#### PROVIDED DATA

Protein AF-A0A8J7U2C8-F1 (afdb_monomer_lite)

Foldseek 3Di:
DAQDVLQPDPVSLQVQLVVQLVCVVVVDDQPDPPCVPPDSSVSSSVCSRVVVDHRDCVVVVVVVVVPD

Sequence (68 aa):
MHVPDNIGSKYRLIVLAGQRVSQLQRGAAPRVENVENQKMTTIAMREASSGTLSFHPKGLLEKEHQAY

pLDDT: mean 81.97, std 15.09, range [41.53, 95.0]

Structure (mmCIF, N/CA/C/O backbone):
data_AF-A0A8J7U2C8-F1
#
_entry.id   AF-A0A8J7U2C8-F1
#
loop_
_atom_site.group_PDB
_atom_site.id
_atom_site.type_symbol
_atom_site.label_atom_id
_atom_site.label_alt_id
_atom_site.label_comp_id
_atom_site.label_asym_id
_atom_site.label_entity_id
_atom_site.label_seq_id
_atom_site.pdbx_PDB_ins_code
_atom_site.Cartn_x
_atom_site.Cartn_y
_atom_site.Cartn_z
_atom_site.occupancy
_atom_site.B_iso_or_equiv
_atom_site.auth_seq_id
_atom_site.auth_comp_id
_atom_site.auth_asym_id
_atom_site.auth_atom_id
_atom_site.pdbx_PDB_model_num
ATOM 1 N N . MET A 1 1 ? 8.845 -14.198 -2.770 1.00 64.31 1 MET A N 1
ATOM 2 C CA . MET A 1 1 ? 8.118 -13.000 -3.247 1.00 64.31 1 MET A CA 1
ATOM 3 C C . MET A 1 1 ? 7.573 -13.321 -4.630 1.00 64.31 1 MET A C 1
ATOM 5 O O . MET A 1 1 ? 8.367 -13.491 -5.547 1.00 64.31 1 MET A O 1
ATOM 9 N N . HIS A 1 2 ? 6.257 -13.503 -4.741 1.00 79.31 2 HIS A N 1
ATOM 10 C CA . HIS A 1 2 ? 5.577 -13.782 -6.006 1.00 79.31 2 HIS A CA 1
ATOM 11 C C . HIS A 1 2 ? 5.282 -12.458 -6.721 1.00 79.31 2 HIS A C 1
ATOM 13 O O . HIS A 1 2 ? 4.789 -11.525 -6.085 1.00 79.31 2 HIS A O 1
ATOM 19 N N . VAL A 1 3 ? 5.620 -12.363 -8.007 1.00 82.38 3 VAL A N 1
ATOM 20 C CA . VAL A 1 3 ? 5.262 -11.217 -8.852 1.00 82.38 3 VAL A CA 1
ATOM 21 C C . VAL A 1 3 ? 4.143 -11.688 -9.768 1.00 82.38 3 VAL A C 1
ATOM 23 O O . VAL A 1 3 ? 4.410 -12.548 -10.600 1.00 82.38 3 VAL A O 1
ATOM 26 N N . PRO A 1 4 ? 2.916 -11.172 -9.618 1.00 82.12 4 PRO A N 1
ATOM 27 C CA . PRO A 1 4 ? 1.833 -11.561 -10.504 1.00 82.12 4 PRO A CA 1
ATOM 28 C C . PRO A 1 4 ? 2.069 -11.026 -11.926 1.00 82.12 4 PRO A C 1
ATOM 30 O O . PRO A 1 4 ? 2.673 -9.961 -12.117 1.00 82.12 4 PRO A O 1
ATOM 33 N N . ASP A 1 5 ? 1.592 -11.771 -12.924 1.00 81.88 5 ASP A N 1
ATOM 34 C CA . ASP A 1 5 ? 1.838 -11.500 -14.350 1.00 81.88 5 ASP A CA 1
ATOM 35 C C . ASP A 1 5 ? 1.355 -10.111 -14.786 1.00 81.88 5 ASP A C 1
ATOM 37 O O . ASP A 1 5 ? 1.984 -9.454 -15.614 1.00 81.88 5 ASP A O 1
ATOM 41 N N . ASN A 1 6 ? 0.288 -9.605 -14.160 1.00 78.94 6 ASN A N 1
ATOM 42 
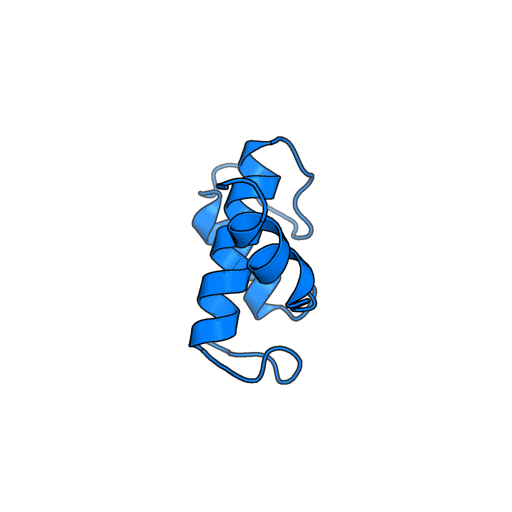C CA . ASN A 1 6 ? -0.252 -8.268 -14.415 1.00 78.94 6 ASN A CA 1
ATOM 43 C C . ASN A 1 6 ? 0.688 -7.121 -13.989 1.00 78.94 6 ASN A C 1
ATOM 45 O O . ASN A 1 6 ? 0.509 -5.982 -14.420 1.00 78.94 6 ASN A O 1
ATOM 49 N N . ILE A 1 7 ? 1.687 -7.400 -13.148 1.00 82.38 7 ILE A N 1
ATOM 50 C CA . ILE A 1 7 ? 2.734 -6.451 -12.750 1.00 82.38 7 ILE A CA 1
ATOM 51 C C . ILE A 1 7 ? 4.017 -6.725 -13.543 1.00 82.38 7 ILE A C 1
ATOM 53 O O . ILE A 1 7 ? 4.718 -5.781 -13.932 1.00 82.38
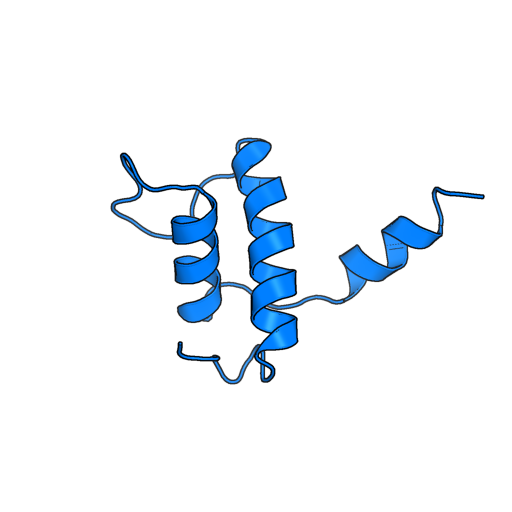 7 ILE A O 1
ATOM 57 N N . GLY A 1 8 ? 4.335 -8.004 -13.777 1.00 82.19 8 GLY A N 1
ATOM 58 C CA . GLY A 1 8 ? 5.413 -8.486 -14.652 1.00 82.19 8 GLY A CA 1
ATOM 59 C C . GLY A 1 8 ? 6.847 -8.159 -14.207 1.00 82.19 8 GLY A C 1
ATOM 60 O O . GLY A 1 8 ? 7.803 -8.714 -14.734 1.00 82.19 8 GLY A O 1
ATOM 61 N N . SER A 1 9 ? 7.037 -7.268 -13.228 1.00 87.75 9 SER A N 1
ATOM 62 C CA . SER A 1 9 ? 8.352 -6.835 -12.751 1.00 87.75 9 SER A CA 1
ATOM 63 C C . SER A 1 9 ? 8.389 -6.670 -11.235 1.00 87.75 9 SER A C 1
ATOM 65 O O . SER A 1 9 ? 7.542 -5.999 -10.642 1.00 87.75 9 SER A O 1
ATOM 67 N N . LYS A 1 10 ? 9.445 -7.211 -10.614 1.00 87.56 10 LYS A N 1
ATOM 68 C CA . LYS A 1 10 ? 9.733 -7.047 -9.178 1.00 87.56 10 LYS A CA 1
ATOM 69 C C . LYS A 1 10 ? 9.816 -5.571 -8.783 1.00 87.56 10 LYS A C 1
ATOM 71 O O . LYS A 1 10 ? 9.316 -5.198 -7.732 1.00 87.56 10 LYS A O 1
ATOM 76 N N . TYR A 1 11 ? 10.385 -4.718 -9.634 1.00 90.06 11 TYR A N 1
ATOM 77 C CA . TYR A 1 11 ? 10.497 -3.284 -9.353 1.00 90.06 11 TYR A CA 1
ATOM 78 C C . TYR A 1 11 ? 9.137 -2.588 -9.398 1.00 90.06 11 TYR A C 1
ATOM 80 O O . TYR A 1 11 ? 8.814 -1.810 -8.503 1.00 90.06 11 TYR A O 1
ATOM 88 N N . ARG A 1 12 ? 8.302 -2.923 -10.392 1.00 87.69 12 ARG A N 1
ATOM 89 C CA . ARG A 1 12 ? 6.932 -2.394 -10.484 1.00 87.69 12 ARG A CA 1
ATOM 90 C C . ARG A 1 12 ? 6.096 -2.799 -9.273 1.00 87.69 12 ARG A C 1
ATOM 92 O O . ARG A 1 12 ? 5.328 -1.978 -8.786 1.00 87.69 12 ARG A O 1
ATOM 99 N N . LEU A 1 13 ? 6.298 -4.011 -8.749 1.00 89.44 13 LEU A N 1
ATOM 100 C CA . LEU A 1 13 ? 5.651 -4.476 -7.520 1.00 89.44 13 LEU A CA 1
ATOM 101 C C . LEU A 1 13 ? 6.000 -3.579 -6.326 1.00 89.44 13 LEU A C 1
ATOM 103 O O . LEU A 1 13 ? 5.102 -3.140 -5.613 1.00 89.44 13 LEU A O 1
ATOM 107 N N . ILE A 1 14 ? 7.287 -3.275 -6.128 1.00 91.12 14 ILE A N 1
ATOM 108 C CA . ILE A 1 14 ? 7.739 -2.421 -5.018 1.00 91.12 14 ILE A CA 1
ATOM 109 C C . ILE A 1 14 ? 7.197 -0.996 -5.157 1.00 91.12 14 ILE A C 1
ATOM 111 O O . ILE A 1 14 ? 6.700 -0.435 -4.182 1.00 91.12 14 ILE A O 1
ATOM 115 N N . VAL A 1 15 ? 7.235 -0.424 -6.364 1.00 90.50 15 VAL A N 1
ATOM 116 C CA . VAL A 1 15 ? 6.693 0.920 -6.618 1.00 90.50 15 VAL A CA 1
ATOM 117 C C . VAL A 1 15 ? 5.184 0.961 -6.362 1.00 90.50 15 VAL A C 1
ATOM 119 O O . VAL A 1 15 ? 4.704 1.866 -5.678 1.00 90.50 15 VAL A O 1
ATOM 122 N N . LEU A 1 16 ? 4.441 -0.039 -6.846 1.00 90.38 16 LEU A N 1
ATOM 123 C CA . LEU A 1 16 ? 2.998 -0.152 -6.633 1.00 90.38 16 LEU A CA 1
ATOM 124 C C . LEU A 1 16 ? 2.655 -0.291 -5.147 1.00 90.38 16 LEU A C 1
ATOM 126 O O . LEU A 1 16 ? 1.761 0.396 -4.654 1.00 90.38 16 LEU A O 1
ATOM 130 N N . ALA A 1 17 ? 3.389 -1.136 -4.421 1.00 92.19 17 ALA A N 1
ATOM 131 C CA . ALA A 1 17 ? 3.220 -1.292 -2.983 1.00 92.19 17 ALA A CA 1
ATOM 132 C C . ALA A 1 17 ? 3.521 0.019 -2.239 1.00 92.19 17 ALA A C 1
ATOM 134 O O . ALA A 1 17 ? 2.748 0.411 -1.371 1.00 92.19 17 ALA A O 1
ATOM 135 N N . GLY A 1 18 ? 4.578 0.747 -2.612 1.00 93.38 18 GLY A N 1
ATOM 136 C CA . GLY A 1 18 ? 4.904 2.053 -2.029 1.00 93.38 18 GLY A CA 1
ATOM 137 C C . GLY A 1 18 ? 3.800 3.094 -2.242 1.00 93.38 18 GLY A C 1
ATOM 138 O O . GLY A 1 18 ? 3.359 3.737 -1.290 1.00 93.38 18 GLY A O 1
ATOM 139 N N . GLN A 1 19 ? 3.279 3.205 -3.468 1.00 91.75 19 GLN A N 1
ATOM 140 C CA . GLN A 1 19 ? 2.124 4.063 -3.763 1.00 91.75 19 GLN A CA 1
ATOM 141 C C . GLN A 1 19 ? 0.897 3.659 -2.943 1.00 91.75 19 GLN A C 1
ATOM 143 O O . GLN A 1 19 ? 0.170 4.516 -2.434 1.00 91.75 19 GLN A O 1
ATOM 148 N N . ARG A 1 20 ? 0.674 2.352 -2.786 1.00 93.75 20 ARG A N 1
ATOM 149 C CA . ARG A 1 20 ? -0.441 1.833 -2.003 1.00 93.75 20 ARG A CA 1
ATOM 150 C C . ARG A 1 20 ? -0.296 2.135 -0.513 1.00 93.75 20 ARG A C 1
ATOM 152 O O . ARG A 1 20 ? -1.287 2.511 0.106 1.00 93.75 20 ARG A O 1
ATOM 159 N N . VAL A 1 21 ? 0.912 2.076 0.049 1.00 95.00 21 VAL A N 1
ATOM 160 C CA . VAL A 1 21 ? 1.174 2.515 1.432 1.00 95.00 21 VAL A CA 1
ATOM 161 C C . VAL A 1 21 ? 0.744 3.966 1.627 1.00 95.00 21 VAL A C 1
ATOM 163 O O . VAL A 1 21 ? 0.045 4.255 2.595 1.00 95.00 21 VAL A O 1
ATOM 166 N N . SER A 1 22 ? 1.068 4.865 0.692 1.00 93.69 22 SER A N 1
ATOM 167 C CA . SER A 1 22 ? 0.622 6.263 0.777 1.00 93.69 22 SER A CA 1
ATOM 168 C C . SER A 1 22 ? -0.904 6.408 0.765 1.00 93.69 22 SER A C 1
ATOM 170 O O . SER A 1 22 ? -1.434 7.309 1.406 1.00 93.69 22 SER A O 1
ATOM 172 N N . GLN A 1 23 ? -1.630 5.536 0.059 1.00 92.69 23 GLN A N 1
ATOM 173 C CA . GLN A 1 23 ? -3.098 5.533 0.082 1.00 92.69 23 GLN A CA 1
ATOM 174 C C . GLN A 1 23 ? -3.636 5.048 1.433 1.00 92.69 23 GLN A C 1
ATOM 176 O O . GLN A 1 23 ? -4.532 5.679 1.987 1.00 92.69 23 GLN A O 1
ATOM 181 N N . LEU A 1 24 ? -3.072 3.968 1.983 1.00 93.88 24 LEU A N 1
ATOM 182 C CA . LEU A 1 24 ? -3.453 3.438 3.298 1.00 93.88 24 LEU A CA 1
ATOM 183 C C . LEU A 1 24 ? -3.194 4.464 4.412 1.00 93.88 24 LEU A C 1
ATOM 185 O O . LEU A 1 24 ? -4.042 4.664 5.274 1.00 93.88 24 LEU A O 1
ATOM 189 N N . GLN A 1 25 ? -2.071 5.185 4.345 1.00 93.25 25 GLN A N 1
ATOM 190 C CA . GLN A 1 25 ? -1.758 6.285 5.267 1.00 93.25 25 GLN A CA 1
ATOM 191 C C . GLN A 1 25 ? -2.773 7.434 5.200 1.00 93.25 25 GLN A C 1
ATOM 193 O O . GLN A 1 25 ? -3.005 8.099 6.203 1.00 93.25 25 GLN A O 1
ATOM 198 N N . ARG A 1 26 ? -3.394 7.660 4.036 1.00 94.88 26 ARG A N 1
ATOM 199 C CA . ARG A 1 26 ? -4.456 8.662 3.838 1.00 94.88 26 ARG A CA 1
ATOM 200 C C . ARG A 1 26 ? -5.850 8.157 4.233 1.00 94.88 26 ARG A C 1
ATOM 202 O O . ARG A 1 26 ? -6.828 8.850 3.980 1.00 94.88 26 ARG A O 1
ATOM 209 N N . GLY A 1 27 ? -5.954 6.964 4.820 1.00 92.38 27 GLY A N 1
ATOM 210 C CA . GLY A 1 27 ? -7.223 6.385 5.260 1.00 92.38 27 GLY A CA 1
ATOM 211 C C . GLY A 1 27 ? -7.961 5.576 4.191 1.00 92.38 27 GLY A C 1
ATOM 212 O O . GLY A 1 27 ? -9.142 5.285 4.362 1.00 92.38 27 GLY A O 1
ATOM 213 N N . ALA A 1 28 ? -7.305 5.195 3.088 1.00 93.25 28 ALA A N 1
ATOM 214 C CA . ALA A 1 28 ? -7.919 4.273 2.135 1.00 93.25 28 ALA A CA 1
ATOM 215 C C . ALA A 1 28 ? -8.170 2.903 2.786 1.00 93.25 28 ALA A C 1
ATOM 217 O O . ALA A 1 28 ? -7.307 2.373 3.487 1.00 93.25 28 ALA A O 1
ATOM 218 N N . ALA A 1 29 ? -9.320 2.297 2.489 1.00 92.12 29 ALA A N 1
ATOM 219 C CA . ALA A 1 29 ? -9.652 0.968 2.985 1.00 92.12 29 ALA A CA 1
ATOM 220 C C . ALA A 1 29 ? -8.708 -0.103 2.394 1.00 92.12 29 ALA A C 1
ATOM 222 O O . ALA A 1 29 ? -8.453 -0.095 1.177 1.00 92.12 29 ALA A O 1
ATOM 223 N N . PRO A 1 30 ? -8.191 -1.029 3.219 1.00 92.94 30 PRO A N 1
ATOM 224 C CA . PRO A 1 30 ? -7.503 -2.225 2.747 1.00 92.94 30 PRO A CA 1
ATOM 225 C C . PRO A 1 30 ? -8.413 -3.108 1.882 1.00 92.94 30 PRO A C 1
ATOM 227 O O . PRO A 1 30 ? -9.621 -3.165 2.090 1.00 92.94 30 PRO A O 1
ATOM 230 N N . ARG A 1 31 ? -7.826 -3.802 0.905 1.00 90.88 31 ARG A N 1
ATOM 231 C CA . ARG A 1 31 ? -8.510 -4.755 0.006 1.00 90.88 31 ARG A CA 1
ATOM 232 C C . ARG A 1 31 ? -8.348 -6.214 0.437 1.00 90.88 31 ARG A C 1
ATOM 234 O O . ARG A 1 31 ? -8.865 -7.103 -0.228 1.00 90.88 31 ARG A O 1
ATOM 241 N N . VAL A 1 32 ? -7.585 -6.459 1.498 1.00 89.44 32 VAL A N 1
ATOM 242 C CA . VAL A 1 32 ? -7.346 -7.786 2.076 1.00 89.44 32 VAL A CA 1
ATOM 243 C C . VAL A 1 32 ? -7.946 -7.851 3.474 1.00 89.44 32 VAL A C 1
ATOM 245 O O . VAL A 1 32 ? -7.999 -6.849 4.183 1.00 89.44 32 VAL A O 1
ATOM 248 N N . GLU A 1 33 ? -8.382 -9.040 3.869 1.00 88.94 33 GLU A N 1
ATOM 249 C CA . GLU A 1 33 ? -8.935 -9.306 5.197 1.00 88.94 33 GLU A CA 1
ATOM 250 C C . GLU A 1 33 ? -7.832 -9.500 6.252 1.00 88.94 33 GLU A C 1
ATOM 252 O O . GLU A 1 33 ? -6.656 -9.726 5.928 1.00 88.94 33 GLU A O 1
ATOM 257 N N . ASN A 1 34 ? -8.227 -9.476 7.531 1.00 88.00 34 ASN A N 1
ATOM 258 C CA . ASN A 1 34 ? -7.353 -9.736 8.682 1.00 88.00 34 ASN A CA 1
ATOM 259 C C . ASN A 1 34 ? -6.121 -8.811 8.715 1.00 88.00 34 ASN A C 1
ATOM 261 O O . ASN A 1 34 ? -4.974 -9.252 8.819 1.00 88.00 34 ASN A O 1
ATOM 265 N N . VAL A 1 35 ? -6.373 -7.512 8.560 1.00 89.00 35 VAL A N 1
ATOM 266 C CA . VAL A 1 35 ? -5.359 -6.442 8.544 1.00 89.00 35 VAL A CA 1
ATOM 267 C C . VAL A 1 35 ? -5.112 -5.819 9.913 1.00 89.00 35 VAL A C 1
ATOM 269 O O . VAL A 1 35 ? -4.222 -4.981 10.058 1.00 89.00 35 VAL A O 1
ATOM 272 N N . GLU A 1 36 ? -5.881 -6.231 10.917 1.00 87.06 36 GLU A N 1
ATOM 273 C CA . GLU A 1 36 ? -5.726 -5.777 12.292 1.00 87.06 36 GLU A CA 1
ATOM 274 C C . GLU A 1 36 ? -4.291 -6.050 12.769 1.00 87.06 36 GLU A C 1
ATOM 276 O O . GLU A 1 36 ? -3.749 -7.140 12.583 1.00 87.06 36 GLU A O 1
ATOM 281 N N . ASN A 1 37 ? -3.644 -5.028 13.337 1.00 88.75 37 ASN A N 1
ATOM 282 C CA . ASN A 1 37 ? -2.253 -5.061 13.811 1.00 88.75 37 ASN A CA 1
ATOM 283 C C . ASN A 1 37 ? -1.167 -5.314 12.743 1.00 88.75 37 ASN A C 1
ATOM 285 O O . ASN A 1 37 ? 0.001 -5.514 13.089 1.00 88.75 37 ASN A O 1
ATOM 289 N N . GLN A 1 38 ? -1.487 -5.268 11.445 1.00 92.12 38 GLN A N 1
ATOM 290 C CA . GLN A 1 38 ? -0.478 -5.380 10.388 1.00 92.12 38 GLN A CA 1
ATOM 291 C C . GLN A 1 38 ? 0.103 -4.015 10.007 1.00 92.12 38 GLN A C 1
ATOM 293 O O . GLN A 1 38 ? -0.595 -3.008 9.907 1.00 92.12 38 GLN A O 1
ATOM 298 N N . LYS A 1 39 ? 1.413 -3.979 9.728 1.00 94.12 39 LYS A N 1
ATOM 299 C CA . LYS A 1 39 ? 2.057 -2.782 9.169 1.00 94.12 39 LYS A CA 1
ATOM 300 C C . LYS A 1 39 ? 1.471 -2.485 7.788 1.00 94.12 39 LYS A C 1
ATOM 302 O O . LYS A 1 39 ? 1.296 -3.396 6.981 1.00 94.12 39 LYS A O 1
ATOM 307 N N . MET A 1 40 ? 1.268 -1.206 7.472 1.00 94.56 40 MET A N 1
ATOM 308 C CA . MET A 1 40 ? 0.745 -0.775 6.165 1.00 94.56 40 MET A CA 1
ATOM 309 C C . MET A 1 40 ? 1.582 -1.300 4.992 1.00 94.56 40 MET A C 1
ATOM 311 O O . MET A 1 40 ? 1.037 -1.646 3.950 1.00 94.56 40 MET A O 1
ATOM 315 N N . THR A 1 41 ? 2.900 -1.419 5.171 1.00 95.00 41 THR A N 1
ATOM 316 C CA . THR A 1 41 ? 3.808 -2.025 4.186 1.00 95.00 41 THR A CA 1
ATOM 317 C C . THR A 1 41 ? 3.500 -3.501 3.944 1.00 95.00 41 THR A C 1
ATOM 319 O O . THR A 1 41 ? 3.488 -3.941 2.798 1.00 95.00 41 THR A O 1
ATOM 322 N N . THR A 1 42 ? 3.192 -4.260 4.997 1.00 94.31 42 THR A N 1
ATOM 323 C CA . THR A 1 42 ? 2.783 -5.667 4.900 1.00 94.31 42 THR A CA 1
ATOM 324 C C . THR A 1 42 ? 1.450 -5.803 4.170 1.00 94.31 42 THR A C 1
ATOM 326 O O . THR A 1 42 ? 1.331 -6.637 3.273 1.00 94.31 42 THR A O 1
ATOM 329 N N . ILE A 1 43 ? 0.473 -4.953 4.501 1.00 94.44 43 ILE A N 1
ATOM 330 C CA . ILE A 1 43 ? -0.847 -4.932 3.854 1.00 94.44 43 ILE A CA 1
ATOM 331 C C . ILE A 1 43 ? -0.697 -4.618 2.359 1.00 94.44 43 ILE A C 1
ATOM 333 O O . ILE A 1 43 ? -1.160 -5.382 1.516 1.00 94.44 43 ILE A O 1
ATOM 337 N N . ALA A 1 44 ? 0.026 -3.548 2.018 1.00 93.75 44 ALA A N 1
ATOM 338 C CA . ALA A 1 44 ? 0.249 -3.137 0.634 1.00 93.75 44 ALA A CA 1
ATOM 339 C C . ALA A 1 44 ? 0.986 -4.203 -0.191 1.00 93.75 44 ALA A C 1
ATOM 341 O O . ALA A 1 44 ? 0.624 -4.446 -1.340 1.00 93.75 44 ALA A O 1
ATOM 342 N N . MET A 1 45 ? 1.989 -4.870 0.388 1.00 93.00 45 MET A N 1
ATOM 343 C CA . MET A 1 45 ? 2.695 -5.963 -0.285 1.00 93.00 45 MET A CA 1
ATOM 344 C C . MET A 1 45 ? 1.795 -7.179 -0.514 1.00 93.00 45 MET A C 1
ATOM 346 O O . MET A 1 45 ? 1.867 -7.777 -1.587 1.00 93.00 45 MET A O 1
ATOM 350 N N . ARG A 1 46 ? 0.931 -7.528 0.450 1.00 92.88 46 ARG A N 1
ATOM 351 C CA . ARG A 1 46 ? -0.057 -8.607 0.285 1.00 92.88 46 ARG A CA 1
ATOM 352 C C . ARG A 1 46 ? -1.017 -8.288 -0.858 1.00 92.88 46 ARG A C 1
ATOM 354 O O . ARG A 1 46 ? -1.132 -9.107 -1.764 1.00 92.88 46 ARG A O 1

########

▶ _TASK REQUIREMENTS_:
Output the lines above between the one holding "ATOM 200 C C" and the one holding "ATOM 212 O O", inclusive, with nothing before or after them.

▶ _RESPONSE BOX_:
ATOM 200 C C . ARG A 1 26 ? -5.850 8.157 4.233 1.00 94.88 26 ARG A C 1
ATOM 202 O O . ARG A 1 26 ? -6.828 8.850 3.980 1.00 94.88 26 ARG A O 1
ATOM 209 N N . GLY A 1 27 ? -5.954 6.964 4.820 1.00 92.38 27 GLY A N 1
ATOM 210 C CA . GLY A 1 27 ? -7.223 6.385 5.260 1.00 92.38 27 GLY A CA 1
ATOM 211 C C . GLY A 1 27 ? -7.961 5.576 4.191 1.00 92.38 27 GLY A C 1
ATOM 212 O O . GLY A 1 27 ? -9.142 5.285 4.362 1.00 92.38 27 GLY A O 1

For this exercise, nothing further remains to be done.